For Valentine’s Day, Why Not Watch Something Less Schmaltzy?

Preston Sturges - The Filmmaker Collection (Sullivan's Travels/The Lady Eve/The Palm Beach Story/Hail the Conquering Hero/The Great McGinty/Christmas in July/The Great Moment)This Valentine’s Day, you could watch your typical romantic comedy. Or maybe some snooze-fest of a drama. But why not turn back the clock a few decades and watch Hail the Conquering Hero, instead? It came out in 1944 and was directed by Preston Sturges, the same genius who brought you Sullivan’s Travels and The Lady Eve. And yes, it’s not your typical romantic comedy, but that’s in its favor, right?

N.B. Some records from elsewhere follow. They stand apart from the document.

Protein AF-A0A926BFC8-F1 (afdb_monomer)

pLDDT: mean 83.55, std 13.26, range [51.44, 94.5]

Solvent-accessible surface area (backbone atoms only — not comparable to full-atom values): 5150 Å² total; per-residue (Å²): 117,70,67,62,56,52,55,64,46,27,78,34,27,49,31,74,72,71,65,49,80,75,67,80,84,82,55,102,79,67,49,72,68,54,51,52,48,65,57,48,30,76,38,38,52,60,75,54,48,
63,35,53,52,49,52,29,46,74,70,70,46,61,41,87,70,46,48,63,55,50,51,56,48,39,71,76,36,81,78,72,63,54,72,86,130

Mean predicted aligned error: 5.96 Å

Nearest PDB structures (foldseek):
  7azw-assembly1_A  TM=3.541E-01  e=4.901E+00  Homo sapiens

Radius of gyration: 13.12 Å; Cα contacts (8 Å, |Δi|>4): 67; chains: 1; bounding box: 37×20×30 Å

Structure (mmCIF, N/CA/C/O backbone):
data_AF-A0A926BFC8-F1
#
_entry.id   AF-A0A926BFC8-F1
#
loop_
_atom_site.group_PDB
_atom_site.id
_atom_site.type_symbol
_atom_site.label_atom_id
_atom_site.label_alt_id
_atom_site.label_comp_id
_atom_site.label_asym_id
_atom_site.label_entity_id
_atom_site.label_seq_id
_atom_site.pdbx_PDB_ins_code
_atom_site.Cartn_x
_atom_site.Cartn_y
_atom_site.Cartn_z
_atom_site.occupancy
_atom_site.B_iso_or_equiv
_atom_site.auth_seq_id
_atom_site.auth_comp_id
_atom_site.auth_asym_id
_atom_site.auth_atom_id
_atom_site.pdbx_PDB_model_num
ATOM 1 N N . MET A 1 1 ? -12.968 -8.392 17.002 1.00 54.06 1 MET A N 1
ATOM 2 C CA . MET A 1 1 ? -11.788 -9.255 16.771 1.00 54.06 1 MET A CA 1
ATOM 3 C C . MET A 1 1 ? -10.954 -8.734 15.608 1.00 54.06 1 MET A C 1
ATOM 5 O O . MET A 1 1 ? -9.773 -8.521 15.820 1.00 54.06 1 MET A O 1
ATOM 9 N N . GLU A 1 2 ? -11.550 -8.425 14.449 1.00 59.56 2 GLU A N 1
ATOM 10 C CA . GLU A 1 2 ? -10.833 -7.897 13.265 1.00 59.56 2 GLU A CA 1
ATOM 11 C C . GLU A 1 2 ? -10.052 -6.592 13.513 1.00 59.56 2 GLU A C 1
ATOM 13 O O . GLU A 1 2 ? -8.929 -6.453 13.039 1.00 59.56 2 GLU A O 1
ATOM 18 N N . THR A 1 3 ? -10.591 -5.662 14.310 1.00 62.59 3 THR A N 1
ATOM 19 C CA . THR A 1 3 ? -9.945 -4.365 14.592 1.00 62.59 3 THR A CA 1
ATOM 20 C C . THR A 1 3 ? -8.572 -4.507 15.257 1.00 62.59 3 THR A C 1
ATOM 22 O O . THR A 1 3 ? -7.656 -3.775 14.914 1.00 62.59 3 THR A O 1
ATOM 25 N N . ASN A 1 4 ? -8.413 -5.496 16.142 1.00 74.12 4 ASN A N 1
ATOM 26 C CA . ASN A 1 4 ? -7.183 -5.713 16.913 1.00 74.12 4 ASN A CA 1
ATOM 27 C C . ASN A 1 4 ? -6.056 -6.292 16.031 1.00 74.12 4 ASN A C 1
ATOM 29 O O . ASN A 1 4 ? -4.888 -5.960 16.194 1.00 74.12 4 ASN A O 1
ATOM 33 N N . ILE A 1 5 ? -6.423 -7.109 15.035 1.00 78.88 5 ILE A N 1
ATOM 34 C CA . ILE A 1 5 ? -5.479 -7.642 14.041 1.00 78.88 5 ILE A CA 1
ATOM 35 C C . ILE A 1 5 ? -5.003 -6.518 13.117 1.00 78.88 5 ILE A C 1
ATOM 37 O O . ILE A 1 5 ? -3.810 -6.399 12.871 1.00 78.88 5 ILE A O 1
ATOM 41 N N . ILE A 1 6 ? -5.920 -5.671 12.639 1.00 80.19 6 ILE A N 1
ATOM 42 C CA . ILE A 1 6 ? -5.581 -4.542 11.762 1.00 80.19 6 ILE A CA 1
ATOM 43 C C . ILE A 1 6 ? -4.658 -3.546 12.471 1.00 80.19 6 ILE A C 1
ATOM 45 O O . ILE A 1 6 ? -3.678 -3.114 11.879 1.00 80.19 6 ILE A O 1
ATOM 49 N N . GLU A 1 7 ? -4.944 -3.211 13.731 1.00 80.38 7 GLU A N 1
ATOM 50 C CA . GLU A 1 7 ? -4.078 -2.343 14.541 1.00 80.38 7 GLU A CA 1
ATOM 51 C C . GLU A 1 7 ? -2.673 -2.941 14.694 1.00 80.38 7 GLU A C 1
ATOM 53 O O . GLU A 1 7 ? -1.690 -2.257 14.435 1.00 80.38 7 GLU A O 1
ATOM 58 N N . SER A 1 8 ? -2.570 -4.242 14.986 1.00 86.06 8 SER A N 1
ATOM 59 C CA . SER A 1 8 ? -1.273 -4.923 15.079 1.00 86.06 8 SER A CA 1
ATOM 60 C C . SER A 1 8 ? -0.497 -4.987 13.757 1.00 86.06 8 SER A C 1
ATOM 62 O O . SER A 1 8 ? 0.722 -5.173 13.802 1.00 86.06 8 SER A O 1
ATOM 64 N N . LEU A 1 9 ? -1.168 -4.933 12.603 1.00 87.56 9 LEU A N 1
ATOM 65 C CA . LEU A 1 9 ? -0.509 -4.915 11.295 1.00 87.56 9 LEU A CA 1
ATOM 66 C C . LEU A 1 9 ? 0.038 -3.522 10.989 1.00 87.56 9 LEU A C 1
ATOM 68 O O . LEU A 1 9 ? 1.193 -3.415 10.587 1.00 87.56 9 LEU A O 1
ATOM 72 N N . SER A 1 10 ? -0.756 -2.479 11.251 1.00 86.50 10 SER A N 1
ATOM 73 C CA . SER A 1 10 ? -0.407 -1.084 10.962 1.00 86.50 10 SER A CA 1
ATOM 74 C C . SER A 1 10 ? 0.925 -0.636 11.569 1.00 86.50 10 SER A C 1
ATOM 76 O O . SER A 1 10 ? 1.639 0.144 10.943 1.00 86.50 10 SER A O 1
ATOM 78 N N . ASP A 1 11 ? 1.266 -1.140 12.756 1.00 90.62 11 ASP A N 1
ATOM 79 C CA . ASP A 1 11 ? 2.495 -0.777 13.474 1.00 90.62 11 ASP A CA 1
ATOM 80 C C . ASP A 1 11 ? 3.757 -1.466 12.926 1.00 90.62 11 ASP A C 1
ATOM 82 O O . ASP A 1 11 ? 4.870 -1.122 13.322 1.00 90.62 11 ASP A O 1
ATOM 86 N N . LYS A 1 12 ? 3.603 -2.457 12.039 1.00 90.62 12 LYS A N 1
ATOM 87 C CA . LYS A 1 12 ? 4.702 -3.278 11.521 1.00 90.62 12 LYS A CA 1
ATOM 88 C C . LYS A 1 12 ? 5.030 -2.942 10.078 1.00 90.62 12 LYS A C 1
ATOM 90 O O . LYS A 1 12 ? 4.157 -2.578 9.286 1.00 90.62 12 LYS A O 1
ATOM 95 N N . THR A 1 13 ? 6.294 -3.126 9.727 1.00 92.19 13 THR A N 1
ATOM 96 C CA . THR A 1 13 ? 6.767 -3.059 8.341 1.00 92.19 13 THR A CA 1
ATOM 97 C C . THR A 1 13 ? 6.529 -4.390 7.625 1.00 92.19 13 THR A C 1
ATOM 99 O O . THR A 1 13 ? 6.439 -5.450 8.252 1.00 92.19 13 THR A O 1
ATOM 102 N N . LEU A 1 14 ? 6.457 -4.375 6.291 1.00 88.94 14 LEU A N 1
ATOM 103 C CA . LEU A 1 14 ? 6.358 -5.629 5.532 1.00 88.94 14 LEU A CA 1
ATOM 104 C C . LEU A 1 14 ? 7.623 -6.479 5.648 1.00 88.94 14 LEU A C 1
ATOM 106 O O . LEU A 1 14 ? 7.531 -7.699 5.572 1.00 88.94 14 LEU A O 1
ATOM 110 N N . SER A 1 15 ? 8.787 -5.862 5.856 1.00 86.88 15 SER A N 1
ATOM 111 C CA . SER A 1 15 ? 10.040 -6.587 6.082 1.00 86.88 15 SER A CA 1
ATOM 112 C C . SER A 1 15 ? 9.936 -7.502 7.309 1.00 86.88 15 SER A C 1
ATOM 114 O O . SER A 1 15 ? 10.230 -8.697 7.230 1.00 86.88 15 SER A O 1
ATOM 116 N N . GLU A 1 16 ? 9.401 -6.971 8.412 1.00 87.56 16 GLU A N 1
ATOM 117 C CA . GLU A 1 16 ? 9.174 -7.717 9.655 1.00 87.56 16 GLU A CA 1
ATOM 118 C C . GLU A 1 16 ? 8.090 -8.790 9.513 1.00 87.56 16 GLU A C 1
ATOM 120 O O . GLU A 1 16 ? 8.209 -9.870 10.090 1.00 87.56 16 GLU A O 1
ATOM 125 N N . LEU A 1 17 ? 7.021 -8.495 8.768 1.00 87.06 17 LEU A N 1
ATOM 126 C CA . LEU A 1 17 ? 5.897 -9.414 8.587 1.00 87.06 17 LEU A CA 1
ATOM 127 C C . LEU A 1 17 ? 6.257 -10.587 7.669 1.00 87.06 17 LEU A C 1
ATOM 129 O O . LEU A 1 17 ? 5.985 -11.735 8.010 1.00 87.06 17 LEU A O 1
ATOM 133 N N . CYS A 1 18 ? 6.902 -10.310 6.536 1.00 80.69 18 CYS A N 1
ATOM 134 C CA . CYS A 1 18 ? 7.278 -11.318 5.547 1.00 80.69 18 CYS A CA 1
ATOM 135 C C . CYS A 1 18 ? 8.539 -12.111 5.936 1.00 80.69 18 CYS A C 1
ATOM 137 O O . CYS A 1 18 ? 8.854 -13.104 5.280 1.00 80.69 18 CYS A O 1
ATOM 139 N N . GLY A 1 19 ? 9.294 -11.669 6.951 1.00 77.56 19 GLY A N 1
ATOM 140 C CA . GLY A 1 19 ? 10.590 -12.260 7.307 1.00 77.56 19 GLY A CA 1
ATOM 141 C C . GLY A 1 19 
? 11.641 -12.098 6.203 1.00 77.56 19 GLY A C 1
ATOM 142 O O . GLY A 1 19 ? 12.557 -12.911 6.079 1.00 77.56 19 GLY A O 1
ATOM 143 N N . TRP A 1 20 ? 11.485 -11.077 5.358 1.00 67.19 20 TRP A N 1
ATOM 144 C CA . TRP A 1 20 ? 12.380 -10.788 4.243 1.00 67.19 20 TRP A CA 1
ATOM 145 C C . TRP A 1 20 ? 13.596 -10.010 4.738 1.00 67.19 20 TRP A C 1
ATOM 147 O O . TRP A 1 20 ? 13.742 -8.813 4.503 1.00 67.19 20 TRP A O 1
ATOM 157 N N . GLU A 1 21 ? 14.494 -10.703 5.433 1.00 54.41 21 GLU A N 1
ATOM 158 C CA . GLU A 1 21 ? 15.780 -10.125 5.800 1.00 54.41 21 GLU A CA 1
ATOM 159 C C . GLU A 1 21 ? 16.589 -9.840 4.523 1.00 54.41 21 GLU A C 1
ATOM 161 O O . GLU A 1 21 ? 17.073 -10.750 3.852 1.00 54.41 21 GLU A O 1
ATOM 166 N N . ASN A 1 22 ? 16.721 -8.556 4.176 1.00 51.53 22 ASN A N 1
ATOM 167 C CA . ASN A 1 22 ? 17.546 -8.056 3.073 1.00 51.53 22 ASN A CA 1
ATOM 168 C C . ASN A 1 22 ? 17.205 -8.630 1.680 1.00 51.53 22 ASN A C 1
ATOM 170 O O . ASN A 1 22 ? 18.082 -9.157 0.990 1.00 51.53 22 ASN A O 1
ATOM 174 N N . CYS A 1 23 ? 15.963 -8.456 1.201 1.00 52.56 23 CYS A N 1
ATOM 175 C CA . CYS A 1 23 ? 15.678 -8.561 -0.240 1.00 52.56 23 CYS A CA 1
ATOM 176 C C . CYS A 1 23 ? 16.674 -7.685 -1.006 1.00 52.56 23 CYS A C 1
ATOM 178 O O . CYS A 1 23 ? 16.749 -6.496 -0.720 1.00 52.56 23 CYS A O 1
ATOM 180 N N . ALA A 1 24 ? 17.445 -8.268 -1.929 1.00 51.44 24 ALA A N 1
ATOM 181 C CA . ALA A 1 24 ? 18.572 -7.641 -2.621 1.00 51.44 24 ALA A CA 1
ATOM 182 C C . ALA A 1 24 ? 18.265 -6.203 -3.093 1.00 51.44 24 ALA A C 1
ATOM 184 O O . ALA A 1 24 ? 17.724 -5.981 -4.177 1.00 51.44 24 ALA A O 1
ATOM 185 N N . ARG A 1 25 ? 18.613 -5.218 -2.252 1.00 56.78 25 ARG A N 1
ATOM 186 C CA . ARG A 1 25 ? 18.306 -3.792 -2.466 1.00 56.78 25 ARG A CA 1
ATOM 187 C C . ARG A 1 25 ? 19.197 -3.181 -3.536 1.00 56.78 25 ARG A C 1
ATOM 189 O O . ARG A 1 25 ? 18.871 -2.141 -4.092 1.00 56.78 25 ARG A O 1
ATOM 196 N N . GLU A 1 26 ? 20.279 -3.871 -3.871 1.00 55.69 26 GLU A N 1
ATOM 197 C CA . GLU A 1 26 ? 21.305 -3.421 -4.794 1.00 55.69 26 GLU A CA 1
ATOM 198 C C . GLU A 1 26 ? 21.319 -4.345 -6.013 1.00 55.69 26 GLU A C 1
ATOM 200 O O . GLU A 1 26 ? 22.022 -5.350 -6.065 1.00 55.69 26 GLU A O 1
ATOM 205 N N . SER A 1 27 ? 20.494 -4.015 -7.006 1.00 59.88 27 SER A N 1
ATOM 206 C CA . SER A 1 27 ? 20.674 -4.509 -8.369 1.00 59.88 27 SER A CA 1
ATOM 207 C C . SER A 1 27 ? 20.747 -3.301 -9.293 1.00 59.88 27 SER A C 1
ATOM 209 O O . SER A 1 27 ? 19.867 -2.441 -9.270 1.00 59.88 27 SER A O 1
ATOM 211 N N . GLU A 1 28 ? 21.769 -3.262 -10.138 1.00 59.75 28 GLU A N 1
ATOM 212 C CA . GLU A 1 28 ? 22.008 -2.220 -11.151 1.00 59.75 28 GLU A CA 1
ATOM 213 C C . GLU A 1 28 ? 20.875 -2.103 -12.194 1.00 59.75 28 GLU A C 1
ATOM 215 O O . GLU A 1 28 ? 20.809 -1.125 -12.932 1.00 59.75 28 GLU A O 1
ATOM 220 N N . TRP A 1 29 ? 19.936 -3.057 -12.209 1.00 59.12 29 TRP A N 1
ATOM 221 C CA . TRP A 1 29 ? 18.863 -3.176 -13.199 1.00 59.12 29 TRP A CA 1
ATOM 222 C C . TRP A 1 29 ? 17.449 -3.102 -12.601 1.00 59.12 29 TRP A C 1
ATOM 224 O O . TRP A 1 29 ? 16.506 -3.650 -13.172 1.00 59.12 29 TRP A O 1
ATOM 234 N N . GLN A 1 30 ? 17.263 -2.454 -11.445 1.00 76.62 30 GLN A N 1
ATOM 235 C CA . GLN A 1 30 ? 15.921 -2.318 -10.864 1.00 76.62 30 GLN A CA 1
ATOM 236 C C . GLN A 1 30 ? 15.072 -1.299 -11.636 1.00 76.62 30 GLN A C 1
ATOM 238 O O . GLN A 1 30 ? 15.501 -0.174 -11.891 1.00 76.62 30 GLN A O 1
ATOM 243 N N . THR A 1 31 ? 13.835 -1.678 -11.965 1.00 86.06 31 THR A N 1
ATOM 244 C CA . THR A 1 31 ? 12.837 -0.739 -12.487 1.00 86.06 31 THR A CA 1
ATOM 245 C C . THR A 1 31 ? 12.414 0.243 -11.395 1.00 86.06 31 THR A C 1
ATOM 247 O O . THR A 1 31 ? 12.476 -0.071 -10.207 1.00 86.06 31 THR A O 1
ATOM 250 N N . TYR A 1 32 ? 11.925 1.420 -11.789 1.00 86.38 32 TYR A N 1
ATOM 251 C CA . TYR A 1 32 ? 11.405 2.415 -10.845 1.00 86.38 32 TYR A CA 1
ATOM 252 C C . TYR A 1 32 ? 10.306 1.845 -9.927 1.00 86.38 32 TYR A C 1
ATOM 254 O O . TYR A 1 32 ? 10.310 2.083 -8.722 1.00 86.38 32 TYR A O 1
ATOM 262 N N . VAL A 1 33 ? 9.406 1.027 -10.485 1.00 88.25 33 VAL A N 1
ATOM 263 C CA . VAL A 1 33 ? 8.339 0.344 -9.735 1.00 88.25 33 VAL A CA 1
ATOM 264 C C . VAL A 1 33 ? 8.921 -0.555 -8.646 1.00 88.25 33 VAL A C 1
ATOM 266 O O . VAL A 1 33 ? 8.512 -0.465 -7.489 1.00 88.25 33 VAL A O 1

The story’s simple: Woodrow always wanted to be a hero like his father, a Marine who was killed in action. He enters the Marines . . . and gets discharged for hay fever. Too ashamed to go home, he sends letters home instead, telling his mom all about the action overseas that he’s not really involved in. He desperately wants to go home, but he can’t bring himself to–until a group of real Marines finds out about him and force his hand. They tell him to lie and start pulling strings for him, then accompany him home personally.

Hijinks ensue.

And of course his hometown sweetheart is engaged to another man, because Woodrow wrote her and told her he had fallen for someone else–another lie. And so of course who knows if he’ll get her back or not.

Really, the movie is just a delight. The only discomfort for me was wondering whether he would continually lie his way out of tight spots, or whether it would all turn out well in the end. I think you’ll enjoy it more knowing that you’ll like the ending. I don’t think you’ll be disappointed.

Also nice to see a movie where the Marines are presented so favorably. After A Few Good Men, Born on the Fourth of July and Full Metal Jacket, anything positive is a nice change.

Anyway, I’m at the library this evening, and Denisa worked this morning. Not much of a Valentine’s Day for me–not that I’m a big fan to begin with. If you like it, more power to ya.